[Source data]
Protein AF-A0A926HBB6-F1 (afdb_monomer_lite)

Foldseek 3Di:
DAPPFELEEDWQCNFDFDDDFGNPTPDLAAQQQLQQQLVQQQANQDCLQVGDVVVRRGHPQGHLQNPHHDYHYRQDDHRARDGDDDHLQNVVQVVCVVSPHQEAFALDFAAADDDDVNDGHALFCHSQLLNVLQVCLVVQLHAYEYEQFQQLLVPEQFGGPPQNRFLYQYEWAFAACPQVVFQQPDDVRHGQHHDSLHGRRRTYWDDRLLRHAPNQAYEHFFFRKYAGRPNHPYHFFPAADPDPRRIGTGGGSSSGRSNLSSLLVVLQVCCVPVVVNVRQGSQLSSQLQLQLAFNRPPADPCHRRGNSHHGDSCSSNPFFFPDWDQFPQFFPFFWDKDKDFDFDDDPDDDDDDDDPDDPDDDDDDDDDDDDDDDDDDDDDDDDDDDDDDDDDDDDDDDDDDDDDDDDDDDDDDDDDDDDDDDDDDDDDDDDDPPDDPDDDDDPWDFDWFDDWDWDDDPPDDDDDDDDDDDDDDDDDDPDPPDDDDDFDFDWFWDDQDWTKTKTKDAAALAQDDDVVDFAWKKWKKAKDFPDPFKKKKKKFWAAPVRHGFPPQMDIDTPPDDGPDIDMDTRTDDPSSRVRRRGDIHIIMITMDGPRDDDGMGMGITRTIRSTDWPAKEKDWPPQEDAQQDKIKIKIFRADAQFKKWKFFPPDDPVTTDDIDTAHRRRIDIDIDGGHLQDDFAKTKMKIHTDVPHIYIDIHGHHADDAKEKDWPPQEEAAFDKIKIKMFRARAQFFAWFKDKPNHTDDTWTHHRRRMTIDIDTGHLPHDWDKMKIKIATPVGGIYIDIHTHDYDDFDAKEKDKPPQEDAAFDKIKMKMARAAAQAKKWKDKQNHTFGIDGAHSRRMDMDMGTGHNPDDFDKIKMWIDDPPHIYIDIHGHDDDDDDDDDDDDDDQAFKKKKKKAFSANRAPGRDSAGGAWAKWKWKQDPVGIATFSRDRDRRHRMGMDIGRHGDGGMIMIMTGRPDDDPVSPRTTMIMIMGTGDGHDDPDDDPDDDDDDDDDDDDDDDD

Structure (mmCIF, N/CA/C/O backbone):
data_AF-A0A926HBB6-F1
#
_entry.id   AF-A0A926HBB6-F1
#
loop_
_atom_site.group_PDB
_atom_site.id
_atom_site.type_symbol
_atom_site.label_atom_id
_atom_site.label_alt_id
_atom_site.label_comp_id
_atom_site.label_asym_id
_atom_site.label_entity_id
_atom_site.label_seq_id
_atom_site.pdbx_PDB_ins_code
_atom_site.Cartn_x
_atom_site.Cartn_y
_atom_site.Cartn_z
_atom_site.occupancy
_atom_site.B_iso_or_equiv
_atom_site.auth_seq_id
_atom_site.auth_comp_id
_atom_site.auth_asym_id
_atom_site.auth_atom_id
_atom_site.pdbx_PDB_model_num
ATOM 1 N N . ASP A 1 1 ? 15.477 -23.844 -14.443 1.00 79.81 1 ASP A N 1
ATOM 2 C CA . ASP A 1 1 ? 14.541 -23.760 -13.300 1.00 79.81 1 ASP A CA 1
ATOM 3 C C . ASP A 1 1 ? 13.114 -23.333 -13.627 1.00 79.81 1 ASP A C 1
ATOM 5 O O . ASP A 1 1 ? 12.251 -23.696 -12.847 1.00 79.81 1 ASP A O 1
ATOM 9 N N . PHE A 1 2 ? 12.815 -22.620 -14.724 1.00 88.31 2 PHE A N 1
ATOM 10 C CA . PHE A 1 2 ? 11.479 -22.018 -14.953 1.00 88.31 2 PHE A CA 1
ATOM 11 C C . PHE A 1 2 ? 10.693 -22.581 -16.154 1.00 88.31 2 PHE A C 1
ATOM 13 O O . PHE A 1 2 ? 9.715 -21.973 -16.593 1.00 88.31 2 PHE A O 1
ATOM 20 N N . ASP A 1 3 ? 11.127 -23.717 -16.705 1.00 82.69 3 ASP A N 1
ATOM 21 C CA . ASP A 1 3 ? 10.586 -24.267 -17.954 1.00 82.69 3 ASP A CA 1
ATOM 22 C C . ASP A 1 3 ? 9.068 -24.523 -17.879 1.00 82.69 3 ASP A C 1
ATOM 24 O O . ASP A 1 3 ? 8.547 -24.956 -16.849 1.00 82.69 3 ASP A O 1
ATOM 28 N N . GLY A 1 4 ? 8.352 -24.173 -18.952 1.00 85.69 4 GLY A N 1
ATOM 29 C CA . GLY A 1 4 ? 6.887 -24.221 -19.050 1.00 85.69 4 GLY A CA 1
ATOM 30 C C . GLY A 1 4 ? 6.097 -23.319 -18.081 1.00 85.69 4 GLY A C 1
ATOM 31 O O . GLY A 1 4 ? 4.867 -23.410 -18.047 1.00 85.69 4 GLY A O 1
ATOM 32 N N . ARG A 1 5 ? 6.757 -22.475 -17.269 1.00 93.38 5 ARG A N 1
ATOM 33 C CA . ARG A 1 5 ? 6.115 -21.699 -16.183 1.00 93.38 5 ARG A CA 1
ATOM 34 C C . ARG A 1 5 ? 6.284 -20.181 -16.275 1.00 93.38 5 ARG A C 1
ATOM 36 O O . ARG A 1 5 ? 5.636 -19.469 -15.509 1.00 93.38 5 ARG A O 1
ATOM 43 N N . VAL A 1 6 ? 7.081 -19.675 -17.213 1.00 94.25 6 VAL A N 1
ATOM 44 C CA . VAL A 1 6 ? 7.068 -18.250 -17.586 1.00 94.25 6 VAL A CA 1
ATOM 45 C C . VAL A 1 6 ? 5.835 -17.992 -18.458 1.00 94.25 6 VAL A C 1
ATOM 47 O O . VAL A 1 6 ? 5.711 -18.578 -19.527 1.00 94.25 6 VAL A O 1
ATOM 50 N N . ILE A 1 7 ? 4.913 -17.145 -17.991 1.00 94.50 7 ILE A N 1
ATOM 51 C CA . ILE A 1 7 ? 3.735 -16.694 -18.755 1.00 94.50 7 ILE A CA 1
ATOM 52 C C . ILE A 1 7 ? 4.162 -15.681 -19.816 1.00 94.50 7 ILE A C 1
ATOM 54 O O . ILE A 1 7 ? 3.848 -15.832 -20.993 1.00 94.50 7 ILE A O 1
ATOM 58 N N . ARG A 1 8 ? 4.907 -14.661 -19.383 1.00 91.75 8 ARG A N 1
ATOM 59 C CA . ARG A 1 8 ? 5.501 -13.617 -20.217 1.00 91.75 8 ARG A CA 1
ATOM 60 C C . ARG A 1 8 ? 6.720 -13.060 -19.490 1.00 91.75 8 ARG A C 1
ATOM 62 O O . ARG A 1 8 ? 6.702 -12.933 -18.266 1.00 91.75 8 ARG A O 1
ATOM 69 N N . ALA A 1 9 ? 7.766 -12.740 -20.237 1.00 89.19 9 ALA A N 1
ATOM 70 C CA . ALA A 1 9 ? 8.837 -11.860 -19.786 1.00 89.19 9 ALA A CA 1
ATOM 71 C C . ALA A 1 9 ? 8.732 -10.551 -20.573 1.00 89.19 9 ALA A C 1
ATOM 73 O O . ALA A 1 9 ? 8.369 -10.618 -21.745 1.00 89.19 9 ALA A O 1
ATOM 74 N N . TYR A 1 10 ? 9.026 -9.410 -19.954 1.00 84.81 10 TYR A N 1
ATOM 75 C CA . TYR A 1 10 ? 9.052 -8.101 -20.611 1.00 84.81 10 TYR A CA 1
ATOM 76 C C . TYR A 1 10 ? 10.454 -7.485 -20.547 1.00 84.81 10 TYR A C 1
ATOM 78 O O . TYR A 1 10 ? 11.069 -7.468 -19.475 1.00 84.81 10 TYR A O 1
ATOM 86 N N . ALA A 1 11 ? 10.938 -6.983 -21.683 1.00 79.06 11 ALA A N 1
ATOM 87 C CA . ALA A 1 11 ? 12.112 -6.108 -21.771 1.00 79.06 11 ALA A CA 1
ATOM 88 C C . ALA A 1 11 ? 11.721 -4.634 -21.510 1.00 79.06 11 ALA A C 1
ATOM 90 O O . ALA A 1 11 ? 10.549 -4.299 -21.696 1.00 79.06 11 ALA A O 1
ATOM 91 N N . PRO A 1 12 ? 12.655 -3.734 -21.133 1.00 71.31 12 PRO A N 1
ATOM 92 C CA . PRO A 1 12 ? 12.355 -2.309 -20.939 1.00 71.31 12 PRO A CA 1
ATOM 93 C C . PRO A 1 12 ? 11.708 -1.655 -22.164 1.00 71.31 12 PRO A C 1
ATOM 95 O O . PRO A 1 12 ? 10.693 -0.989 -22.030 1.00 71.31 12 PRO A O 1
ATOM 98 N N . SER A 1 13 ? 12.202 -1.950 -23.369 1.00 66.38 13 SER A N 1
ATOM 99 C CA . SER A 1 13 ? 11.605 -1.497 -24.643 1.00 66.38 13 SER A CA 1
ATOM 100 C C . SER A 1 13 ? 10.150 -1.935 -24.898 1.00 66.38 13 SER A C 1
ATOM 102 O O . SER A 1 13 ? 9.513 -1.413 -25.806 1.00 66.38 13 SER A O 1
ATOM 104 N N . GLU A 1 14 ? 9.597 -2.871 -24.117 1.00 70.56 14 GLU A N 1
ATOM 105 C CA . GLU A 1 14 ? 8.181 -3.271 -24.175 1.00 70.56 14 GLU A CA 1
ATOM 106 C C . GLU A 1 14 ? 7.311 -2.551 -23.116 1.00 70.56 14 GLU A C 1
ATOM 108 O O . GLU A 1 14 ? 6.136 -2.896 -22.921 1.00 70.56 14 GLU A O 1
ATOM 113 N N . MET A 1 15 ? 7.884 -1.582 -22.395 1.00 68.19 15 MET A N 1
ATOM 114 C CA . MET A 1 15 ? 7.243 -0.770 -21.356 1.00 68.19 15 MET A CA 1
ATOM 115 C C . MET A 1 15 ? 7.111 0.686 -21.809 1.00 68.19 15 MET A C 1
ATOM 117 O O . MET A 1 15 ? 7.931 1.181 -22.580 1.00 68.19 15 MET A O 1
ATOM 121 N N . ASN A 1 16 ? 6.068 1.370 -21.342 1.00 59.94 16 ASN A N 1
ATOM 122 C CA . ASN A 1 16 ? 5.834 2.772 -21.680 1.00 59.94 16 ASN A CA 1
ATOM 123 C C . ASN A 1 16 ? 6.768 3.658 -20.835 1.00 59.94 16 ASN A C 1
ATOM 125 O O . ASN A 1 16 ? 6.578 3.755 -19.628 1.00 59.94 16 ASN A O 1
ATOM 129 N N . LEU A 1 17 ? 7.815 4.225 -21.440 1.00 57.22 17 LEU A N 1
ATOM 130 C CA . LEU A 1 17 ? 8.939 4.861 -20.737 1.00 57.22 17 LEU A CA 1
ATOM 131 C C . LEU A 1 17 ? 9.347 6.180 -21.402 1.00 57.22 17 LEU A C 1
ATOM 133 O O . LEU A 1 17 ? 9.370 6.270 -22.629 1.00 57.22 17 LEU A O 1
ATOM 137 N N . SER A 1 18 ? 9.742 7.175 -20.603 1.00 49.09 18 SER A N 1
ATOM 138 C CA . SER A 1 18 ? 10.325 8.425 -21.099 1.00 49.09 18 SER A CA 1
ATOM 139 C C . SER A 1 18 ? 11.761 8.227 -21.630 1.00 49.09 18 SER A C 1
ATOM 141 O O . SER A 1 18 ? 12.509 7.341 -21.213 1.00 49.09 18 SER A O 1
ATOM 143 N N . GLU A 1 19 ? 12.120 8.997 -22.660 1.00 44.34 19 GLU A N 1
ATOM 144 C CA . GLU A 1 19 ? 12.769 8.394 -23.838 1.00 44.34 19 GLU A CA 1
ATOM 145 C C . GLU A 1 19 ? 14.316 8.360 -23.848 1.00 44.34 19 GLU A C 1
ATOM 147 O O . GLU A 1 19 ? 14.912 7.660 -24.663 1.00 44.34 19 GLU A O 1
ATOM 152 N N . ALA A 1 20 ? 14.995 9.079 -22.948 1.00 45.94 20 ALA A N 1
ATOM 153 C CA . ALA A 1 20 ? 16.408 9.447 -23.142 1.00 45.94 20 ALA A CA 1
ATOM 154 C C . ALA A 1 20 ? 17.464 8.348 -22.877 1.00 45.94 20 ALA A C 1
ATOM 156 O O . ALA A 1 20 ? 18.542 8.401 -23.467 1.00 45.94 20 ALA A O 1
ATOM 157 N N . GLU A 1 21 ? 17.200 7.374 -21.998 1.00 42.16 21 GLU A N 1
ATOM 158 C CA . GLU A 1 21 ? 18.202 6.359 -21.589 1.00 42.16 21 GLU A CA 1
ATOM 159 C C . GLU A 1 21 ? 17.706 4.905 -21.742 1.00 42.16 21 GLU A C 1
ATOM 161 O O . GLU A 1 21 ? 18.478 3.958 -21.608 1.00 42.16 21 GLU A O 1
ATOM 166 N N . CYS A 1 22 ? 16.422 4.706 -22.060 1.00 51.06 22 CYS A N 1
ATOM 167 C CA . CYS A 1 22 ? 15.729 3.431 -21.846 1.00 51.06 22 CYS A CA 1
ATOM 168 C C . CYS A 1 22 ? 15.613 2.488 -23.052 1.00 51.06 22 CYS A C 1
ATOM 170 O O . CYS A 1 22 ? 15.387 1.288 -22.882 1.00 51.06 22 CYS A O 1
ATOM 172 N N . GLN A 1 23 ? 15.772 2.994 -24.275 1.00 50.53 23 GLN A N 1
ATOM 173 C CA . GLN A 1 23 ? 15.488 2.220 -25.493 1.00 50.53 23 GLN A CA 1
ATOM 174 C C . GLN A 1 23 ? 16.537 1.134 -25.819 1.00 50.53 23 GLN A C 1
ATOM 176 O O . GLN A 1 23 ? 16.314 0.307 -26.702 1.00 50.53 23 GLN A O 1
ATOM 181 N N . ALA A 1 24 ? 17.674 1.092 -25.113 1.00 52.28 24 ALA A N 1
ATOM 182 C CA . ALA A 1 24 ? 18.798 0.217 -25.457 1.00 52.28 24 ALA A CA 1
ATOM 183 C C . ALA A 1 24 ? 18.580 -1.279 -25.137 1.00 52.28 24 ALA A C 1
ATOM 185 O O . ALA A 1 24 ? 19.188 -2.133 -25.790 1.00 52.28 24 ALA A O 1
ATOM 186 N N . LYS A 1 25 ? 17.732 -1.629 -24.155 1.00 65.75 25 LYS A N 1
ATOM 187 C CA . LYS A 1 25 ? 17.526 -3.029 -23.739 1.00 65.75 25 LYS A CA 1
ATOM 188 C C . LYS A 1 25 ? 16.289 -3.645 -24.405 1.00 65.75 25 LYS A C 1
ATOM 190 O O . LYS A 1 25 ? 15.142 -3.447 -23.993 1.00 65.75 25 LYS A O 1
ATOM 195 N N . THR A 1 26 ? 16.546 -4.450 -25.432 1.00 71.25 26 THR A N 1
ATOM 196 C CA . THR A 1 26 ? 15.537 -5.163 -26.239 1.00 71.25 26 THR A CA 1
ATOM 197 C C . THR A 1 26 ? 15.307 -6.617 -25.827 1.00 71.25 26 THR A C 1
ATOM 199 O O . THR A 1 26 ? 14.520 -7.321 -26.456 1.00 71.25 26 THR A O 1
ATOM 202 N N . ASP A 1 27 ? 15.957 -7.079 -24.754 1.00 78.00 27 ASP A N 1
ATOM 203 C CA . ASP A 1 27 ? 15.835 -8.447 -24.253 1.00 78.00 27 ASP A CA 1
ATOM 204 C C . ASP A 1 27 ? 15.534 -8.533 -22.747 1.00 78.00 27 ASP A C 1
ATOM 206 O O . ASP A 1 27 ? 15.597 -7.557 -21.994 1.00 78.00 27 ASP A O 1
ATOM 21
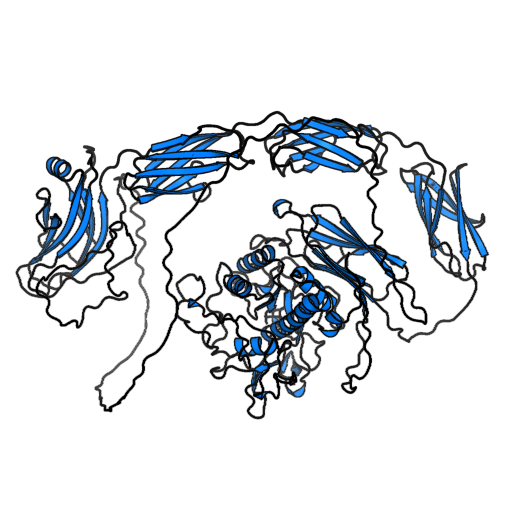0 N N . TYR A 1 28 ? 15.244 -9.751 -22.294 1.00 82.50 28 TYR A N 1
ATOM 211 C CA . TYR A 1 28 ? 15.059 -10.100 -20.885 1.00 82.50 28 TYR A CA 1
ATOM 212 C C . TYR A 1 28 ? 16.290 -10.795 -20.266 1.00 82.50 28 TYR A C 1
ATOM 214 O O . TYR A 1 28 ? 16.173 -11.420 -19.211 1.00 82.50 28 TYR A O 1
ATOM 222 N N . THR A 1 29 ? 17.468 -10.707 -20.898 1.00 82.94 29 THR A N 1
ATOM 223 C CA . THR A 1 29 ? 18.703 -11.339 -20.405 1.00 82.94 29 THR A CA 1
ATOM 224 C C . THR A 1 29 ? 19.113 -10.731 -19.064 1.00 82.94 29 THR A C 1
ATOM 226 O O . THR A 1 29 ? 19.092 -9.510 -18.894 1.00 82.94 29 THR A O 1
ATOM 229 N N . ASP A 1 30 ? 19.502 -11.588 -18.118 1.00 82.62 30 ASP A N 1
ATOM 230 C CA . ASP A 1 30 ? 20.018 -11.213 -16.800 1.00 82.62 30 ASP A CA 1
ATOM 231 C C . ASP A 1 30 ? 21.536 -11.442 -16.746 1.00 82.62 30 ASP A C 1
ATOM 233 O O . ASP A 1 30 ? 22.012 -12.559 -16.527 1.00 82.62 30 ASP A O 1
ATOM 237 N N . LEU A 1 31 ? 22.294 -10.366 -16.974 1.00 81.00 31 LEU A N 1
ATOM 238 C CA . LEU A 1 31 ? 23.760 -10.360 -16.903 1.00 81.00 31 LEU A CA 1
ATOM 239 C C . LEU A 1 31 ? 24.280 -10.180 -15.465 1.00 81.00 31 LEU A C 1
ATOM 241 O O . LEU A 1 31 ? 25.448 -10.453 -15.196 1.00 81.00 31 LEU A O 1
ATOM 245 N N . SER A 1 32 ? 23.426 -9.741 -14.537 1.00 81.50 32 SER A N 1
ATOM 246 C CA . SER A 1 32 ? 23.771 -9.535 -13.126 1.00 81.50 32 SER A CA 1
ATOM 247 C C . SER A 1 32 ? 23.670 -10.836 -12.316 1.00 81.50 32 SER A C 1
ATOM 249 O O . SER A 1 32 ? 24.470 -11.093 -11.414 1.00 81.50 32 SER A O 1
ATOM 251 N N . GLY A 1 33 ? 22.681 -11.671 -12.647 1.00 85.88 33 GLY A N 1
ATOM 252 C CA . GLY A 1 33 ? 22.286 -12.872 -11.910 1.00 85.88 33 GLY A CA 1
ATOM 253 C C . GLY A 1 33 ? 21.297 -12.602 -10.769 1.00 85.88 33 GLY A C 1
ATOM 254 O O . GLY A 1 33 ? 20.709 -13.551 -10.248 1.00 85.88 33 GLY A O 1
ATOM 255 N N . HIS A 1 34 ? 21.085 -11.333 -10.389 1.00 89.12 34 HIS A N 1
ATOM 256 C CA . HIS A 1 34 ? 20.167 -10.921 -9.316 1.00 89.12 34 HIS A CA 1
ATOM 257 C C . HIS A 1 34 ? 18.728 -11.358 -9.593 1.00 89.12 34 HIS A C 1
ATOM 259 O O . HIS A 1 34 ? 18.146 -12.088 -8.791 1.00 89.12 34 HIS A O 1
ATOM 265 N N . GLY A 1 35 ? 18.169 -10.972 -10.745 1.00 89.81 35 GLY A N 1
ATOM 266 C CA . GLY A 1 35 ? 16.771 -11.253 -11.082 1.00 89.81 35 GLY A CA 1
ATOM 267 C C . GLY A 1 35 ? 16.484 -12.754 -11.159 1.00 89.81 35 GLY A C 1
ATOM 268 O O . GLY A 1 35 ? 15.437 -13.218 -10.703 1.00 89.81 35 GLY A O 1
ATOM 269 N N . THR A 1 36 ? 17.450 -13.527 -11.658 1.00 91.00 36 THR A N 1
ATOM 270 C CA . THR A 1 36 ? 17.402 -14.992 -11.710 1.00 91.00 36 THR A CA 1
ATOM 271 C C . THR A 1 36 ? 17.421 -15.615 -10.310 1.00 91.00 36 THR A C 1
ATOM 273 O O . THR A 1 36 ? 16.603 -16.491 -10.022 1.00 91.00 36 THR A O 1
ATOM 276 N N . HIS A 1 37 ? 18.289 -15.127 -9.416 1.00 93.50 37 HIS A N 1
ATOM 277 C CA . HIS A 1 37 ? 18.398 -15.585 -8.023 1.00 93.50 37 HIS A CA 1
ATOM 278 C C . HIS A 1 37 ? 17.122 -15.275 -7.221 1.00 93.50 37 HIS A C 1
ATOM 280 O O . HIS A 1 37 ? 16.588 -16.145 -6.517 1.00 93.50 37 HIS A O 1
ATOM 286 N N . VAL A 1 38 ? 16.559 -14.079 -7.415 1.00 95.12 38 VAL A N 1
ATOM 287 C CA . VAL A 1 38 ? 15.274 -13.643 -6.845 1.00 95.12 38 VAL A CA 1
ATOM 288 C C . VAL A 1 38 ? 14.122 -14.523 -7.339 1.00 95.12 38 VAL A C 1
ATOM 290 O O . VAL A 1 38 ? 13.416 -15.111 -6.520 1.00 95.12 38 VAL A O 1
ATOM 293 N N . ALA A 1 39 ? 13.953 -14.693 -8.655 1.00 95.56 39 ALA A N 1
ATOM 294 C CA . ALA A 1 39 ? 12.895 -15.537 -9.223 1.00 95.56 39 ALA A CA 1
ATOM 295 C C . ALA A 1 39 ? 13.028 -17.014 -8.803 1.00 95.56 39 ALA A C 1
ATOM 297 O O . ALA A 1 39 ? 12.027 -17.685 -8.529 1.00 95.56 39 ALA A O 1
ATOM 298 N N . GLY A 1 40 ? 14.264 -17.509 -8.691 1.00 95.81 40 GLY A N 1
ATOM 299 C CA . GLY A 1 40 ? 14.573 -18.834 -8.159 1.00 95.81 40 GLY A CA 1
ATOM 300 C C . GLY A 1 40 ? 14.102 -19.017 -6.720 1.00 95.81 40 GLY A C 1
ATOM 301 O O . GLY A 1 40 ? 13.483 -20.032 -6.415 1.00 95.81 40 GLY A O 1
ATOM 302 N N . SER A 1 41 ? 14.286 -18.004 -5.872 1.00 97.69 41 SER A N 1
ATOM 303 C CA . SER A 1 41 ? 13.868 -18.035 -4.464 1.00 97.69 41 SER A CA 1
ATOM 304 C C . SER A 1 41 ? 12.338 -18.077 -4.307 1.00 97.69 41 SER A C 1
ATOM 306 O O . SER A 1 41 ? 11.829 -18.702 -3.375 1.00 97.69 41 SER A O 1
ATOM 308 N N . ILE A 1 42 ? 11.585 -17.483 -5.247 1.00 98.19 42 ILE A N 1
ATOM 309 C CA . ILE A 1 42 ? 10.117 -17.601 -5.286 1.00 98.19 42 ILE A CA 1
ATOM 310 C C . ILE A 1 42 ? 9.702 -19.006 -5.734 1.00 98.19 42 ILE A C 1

* [WORK REQUEST]:
Give an exact copy of the lines above, from the top of the records to the line that contains "ATOM 9 N N .", taking in both ends.

* [ANSWER TO THIS PROBLEM]:
Protein AF-A0A926HBB6-F1 (afdb_monomer_lite)

Foldseek 3Di:
DAPPFELEEDWQCNFDFDDDFGNPTPDLAAQQQLQQQLVQQQANQDCLQVGDVVVRRGHPQGHLQNPHHDYHYRQDDHRARDGDDDHLQNVVQVVCVVSPHQEAFALDFAAADDDDVNDGHALFCHSQLLNVLQVCLVVQLHAYEYEQFQQLLVPEQFGGPPQNRFLYQYEWAFAACPQVVFQQPDDVRHGQHHDSLHGRRRTYWDDRLLRHAPNQAYEHFFFRKYAGRPNHPYHFFPAADPDPRRIGTGGGSSSGRSNLSSLLVVLQVCCVPVVVNVRQGSQLSSQLQLQLAFNRPPADPCHRRGNSHHGDSCSSNPFFFPDWDQFPQFFPFFWDKDKDFDFDDDPDDDDDDDDPDDPDDDDDDDDDDDDDDDDDDDDDDDDDDDDDDDDDDDDDDDDDDDDDDDDDDDDDDDDDDDDDDDDDDDDDDDDDPPDDPDDDDDPWDFDWFDDWDWDDDPPDDDDDDDDDDDDDDDDDDPDPPDDDDDFDFDWFWDDQDWTKTKTKDAAALAQDDDVVDFAWKKWKKAKDFPDPFKKKKKKFWAAPVRHGFPPQMDIDTPPDDGPDIDMDTRTDDPSSRVRRRGDIHIIMITMDGPRDDDGMGMGITRTIRSTDWPAKEKDWPPQEDAQQDKIKIKIFRADAQFKKWKFFPPDDPVTTDDIDTAHRRRIDIDIDGGHLQDDFAKTKMKIHTDVPHIYIDIHGHHADDAKEKDWPPQEEAAFDKIKIKMFRARAQFFAWFKDKPNHTDDTWTHHRRRMTIDIDTGHLPHDWDKMKIKIATPVGGIYIDIHTHDYDDFDAKEKDKPPQEDAAFDKIKMKMARAAAQAKKWKDKQNHTFGIDGAHSRRMDMDMGTGHNPDDFDKIKMWIDDPPHIYIDIHGHDDDDDDDDDDDDDDQAFKKKKKKAFSANRAPGRDSAGGAWAKWKWKQDPVGIATFSRDRDRRHRMGMDIGRHGDGGMIMIMTGRPDDDPVSPRTTMIMIMGTGDGHDDPDDDPDDDDDDDDDDDDDDDD

Structure (mmCIF, N/CA/C/O backbone):
data_AF-A0A926HBB6-F1
#
_entry.id   AF-A0A926HBB6-F1
#
loop_
_atom_site.group_PDB
_atom_site.id
_atom_site.type_symbol
_atom_site.label_atom_id
_atom_site.label_alt_id
_atom_site.label_comp_id
_atom_site.label_asym_id
_atom_site.label_entity_id
_atom_site.label_seq_id
_atom_site.pdbx_PDB_ins_code
_atom_site.Cartn_x
_atom_site.Cartn_y
_atom_site.Cartn_z
_atom_site.occupancy
_atom_site.B_iso_or_equiv
_atom_site.auth_seq_id
_atom_site.auth_comp_id
_atom_site.auth_asym_id
_atom_site.auth_atom_id
_atom_site.pdbx_PDB_model_num
ATOM 1 N N . ASP A 1 1 ? 15.477 -23.844 -14.443 1.00 79.81 1 ASP A N 1
ATOM 2 C CA . ASP A 1 1 ? 14.541 -23.760 -13.300 1.00 79.81 1 ASP A CA 1
ATOM 3 C C . ASP A 1 1 ? 13.114 -23.333 -13.627 1.00 79.81 1 ASP A C 1
ATOM 5 O O . ASP A 1 1 ? 12.251 -23.696 -12.847 1.00 79.81 1 ASP A O 1
ATOM 9 N N . PHE A 1 2 ? 12.815 -22.620 -14.724 1.00 88.31 2 PHE A N 1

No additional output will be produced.